Synthesis of an Oligonucleotide Inhibitor of Protein Synthesis in Rabbit Reticulocyte Lysates Analogous to that Formed in Extracts from Interferon‐Treated Cells

Abstract

A heat-stable, low-MW inhibitor of protein synthesis is formed on incubation of hemin-supplemented rabbit reticulocyte lysates with ATP and double-stranded (ds)RNA. It inhibits the translation of added encephalomyocarditis virus RNA (EMCRNA) and endogeneous mRNA in reticulocyte lysates and mouse [fibroblast] L cell extracts. The enzyme responsible for the synthesis of the inhibitor binds to dsRNA and can be purified on a column of poly(I).cntdot.poly(C) bound to an inert support. The highly purified enzyme in its stable column-bound state can be conveniently employed to synthesize the inhibitor and to label it with [3H]ATP, or [.alpha.-32P]ATP or [.gamma.-32P]ATP as substrate. The radioactive inhibitor synthesized in this way with material from rabbit reticulocyte lysates shows the same spectrum of resistance and sensitivity to alkali and a variety of enzymes as corresponding material similarly synthesized with extracts from interferon-treated mouse L cells.
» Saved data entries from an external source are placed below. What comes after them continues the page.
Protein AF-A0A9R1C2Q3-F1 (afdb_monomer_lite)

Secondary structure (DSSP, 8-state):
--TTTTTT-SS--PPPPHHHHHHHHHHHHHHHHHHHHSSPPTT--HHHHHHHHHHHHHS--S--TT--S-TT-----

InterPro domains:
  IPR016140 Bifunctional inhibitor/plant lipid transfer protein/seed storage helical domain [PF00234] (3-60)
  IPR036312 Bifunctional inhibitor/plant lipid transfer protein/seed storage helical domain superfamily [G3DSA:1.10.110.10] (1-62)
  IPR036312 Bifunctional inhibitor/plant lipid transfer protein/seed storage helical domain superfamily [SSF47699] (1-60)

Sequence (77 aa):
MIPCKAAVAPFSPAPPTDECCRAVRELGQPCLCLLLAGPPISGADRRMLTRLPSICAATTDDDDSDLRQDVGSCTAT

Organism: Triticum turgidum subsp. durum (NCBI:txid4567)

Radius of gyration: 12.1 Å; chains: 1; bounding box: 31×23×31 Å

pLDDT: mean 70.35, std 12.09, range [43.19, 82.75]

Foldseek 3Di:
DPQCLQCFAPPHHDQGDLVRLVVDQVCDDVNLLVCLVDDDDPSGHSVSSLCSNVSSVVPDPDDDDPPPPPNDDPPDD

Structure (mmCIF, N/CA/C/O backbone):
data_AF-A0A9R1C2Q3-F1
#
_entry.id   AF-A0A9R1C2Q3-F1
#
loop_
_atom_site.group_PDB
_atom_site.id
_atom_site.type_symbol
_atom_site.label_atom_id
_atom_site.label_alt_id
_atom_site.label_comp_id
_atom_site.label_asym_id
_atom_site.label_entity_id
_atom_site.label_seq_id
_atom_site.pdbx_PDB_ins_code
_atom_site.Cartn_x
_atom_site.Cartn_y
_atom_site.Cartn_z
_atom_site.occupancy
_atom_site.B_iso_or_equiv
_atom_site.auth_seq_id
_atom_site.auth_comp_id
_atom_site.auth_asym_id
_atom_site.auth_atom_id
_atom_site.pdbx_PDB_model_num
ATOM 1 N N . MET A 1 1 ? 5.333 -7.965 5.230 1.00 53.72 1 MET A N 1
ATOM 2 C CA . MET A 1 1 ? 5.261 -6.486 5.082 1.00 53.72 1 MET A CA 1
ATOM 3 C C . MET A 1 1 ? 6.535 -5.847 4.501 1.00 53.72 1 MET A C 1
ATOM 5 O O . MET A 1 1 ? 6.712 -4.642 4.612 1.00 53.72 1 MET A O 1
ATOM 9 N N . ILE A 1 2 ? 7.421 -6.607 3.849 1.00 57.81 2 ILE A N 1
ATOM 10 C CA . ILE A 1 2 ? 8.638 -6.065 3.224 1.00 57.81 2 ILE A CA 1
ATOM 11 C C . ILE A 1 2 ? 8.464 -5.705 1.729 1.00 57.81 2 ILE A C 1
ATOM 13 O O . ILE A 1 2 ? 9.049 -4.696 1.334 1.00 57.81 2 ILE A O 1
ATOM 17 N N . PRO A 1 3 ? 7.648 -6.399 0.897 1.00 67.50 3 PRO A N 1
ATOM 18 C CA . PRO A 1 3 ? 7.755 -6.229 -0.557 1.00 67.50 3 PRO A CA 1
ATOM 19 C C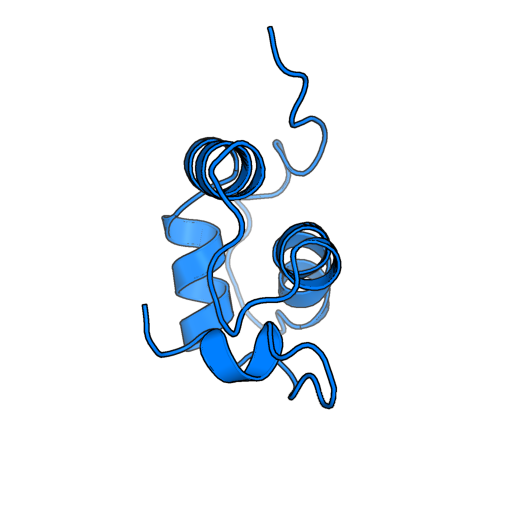 . PRO A 1 3 ? 7.299 -4.845 -1.043 1.00 67.50 3 PRO A C 1
ATOM 21 O O . PRO A 1 3 ? 7.818 -4.341 -2.030 1.00 67.50 3 PRO A O 1
ATOM 24 N N . CYS A 1 4 ? 6.397 -4.177 -0.317 1.00 75.62 4 CYS A N 1
ATOM 25 C CA . CYS A 1 4 ? 5.875 -2.868 -0.718 1.00 75.62 4 CYS A CA 1
ATOM 26 C C . CYS A 1 4 ? 6.605 -1.665 -0.124 1.00 75.62 4 CYS A C 1
ATOM 28 O O . CYS A 1 4 ? 6.289 -0.538 -0.492 1.00 75.62 4 CYS A O 1
ATOM 30 N N . LYS A 1 5 ? 7.577 -1.860 0.77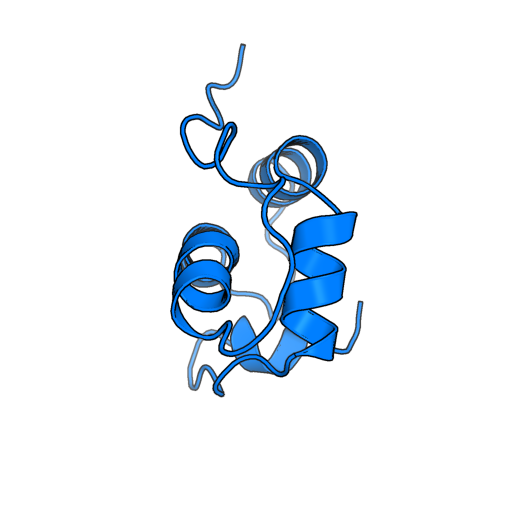9 1.00 76.31 5 LYS A N 1
ATOM 31 C CA . LYS A 1 5 ? 8.198 -0.750 1.525 1.00 76.31 5 LYS A CA 1
ATOM 32 C C . LYS A 1 5 ? 8.858 0.283 0.602 1.00 76.31 5 LYS A C 1
ATOM 34 O O . LYS A 1 5 ? 8.765 1.478 0.855 1.00 76.31 5 LYS A O 1
ATOM 39 N N . ALA A 1 6 ? 9.487 -0.178 -0.478 1.00 76.44 6 ALA A N 1
ATOM 40 C CA . ALA A 1 6 ? 10.109 0.690 -1.477 1.00 76.44 6 ALA A CA 1
ATOM 41 C C . ALA A 1 6 ? 9.072 1.459 -2.315 1.00 76.44 6 ALA A C 1
ATOM 43 O O . ALA A 1 6 ? 9.297 2.616 -2.660 1.00 76.44 6 ALA A O 1
ATOM 44 N N . ALA A 1 7 ? 7.920 0.840 -2.584 1.00 77.56 7 ALA A N 1
ATOM 45 C CA . ALA A 1 7 ? 6.826 1.460 -3.320 1.00 77.56 7 ALA A CA 1
ATOM 46 C C . ALA A 1 7 ? 6.055 2.487 -2.486 1.00 77.56 7 ALA A C 1
ATOM 48 O O . ALA A 1 7 ? 5.443 3.377 -3.055 1.00 77.56 7 ALA A O 1
ATOM 49 N N . VAL A 1 8 ? 6.105 2.404 -1.151 1.00 79.81 8 VAL A N 1
ATOM 50 C CA . VAL A 1 8 ? 5.478 3.375 -0.233 1.00 79.81 8 VAL A CA 1
ATOM 51 C C . VAL A 1 8 ? 6.471 4.344 0.401 1.00 79.81 8 VAL A C 1
ATOM 53 O O . VAL A 1 8 ? 6.136 5.017 1.374 1.00 79.81 8 VAL A O 1
ATOM 56 N N . ALA A 1 9 ? 7.697 4.424 -0.113 1.00 81.69 9 ALA A N 1
ATOM 57 C CA . ALA A 1 9 ? 8.698 5.333 0.422 1.00 81.69 9 ALA A CA 1
ATOM 58 C C . ALA A 1 9 ? 8.323 6.805 0.121 1.00 81.69 9 ALA A C 1
ATOM 60 O O . ALA A 1 9 ? 7.994 7.121 -1.022 1.00 81.69 9 ALA A O 1
ATOM 61 N N . PRO A 1 10 ? 8.411 7.726 1.102 1.00 73.12 10 PRO A N 1
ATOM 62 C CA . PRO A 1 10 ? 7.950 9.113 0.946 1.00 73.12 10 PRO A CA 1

The inhibitors from the 2 systems have comparable absorbance spectra, are chromatographically and electrophoretically indistinguishable and are apparently identical in specific activity in the inhibition of protein synthesis in the cell-free system. The inhibitor is also formed on inhibition of protein synthesis by dsRNA in reticulocyte lysates. On comparison of the spectrum of polypeptide products synthesized in response to EMC RNA in the reticulocyte lysate, the effects of the inhibitor or dsRNA were similar. A distinctly different effect was obtained with the hemin-controlled repressor, a known inhibitor of initiation. The significance of these results with respect to the mechanism of action of the inhibitor and its role in the inhibition observed in response to dsRNA is discussed.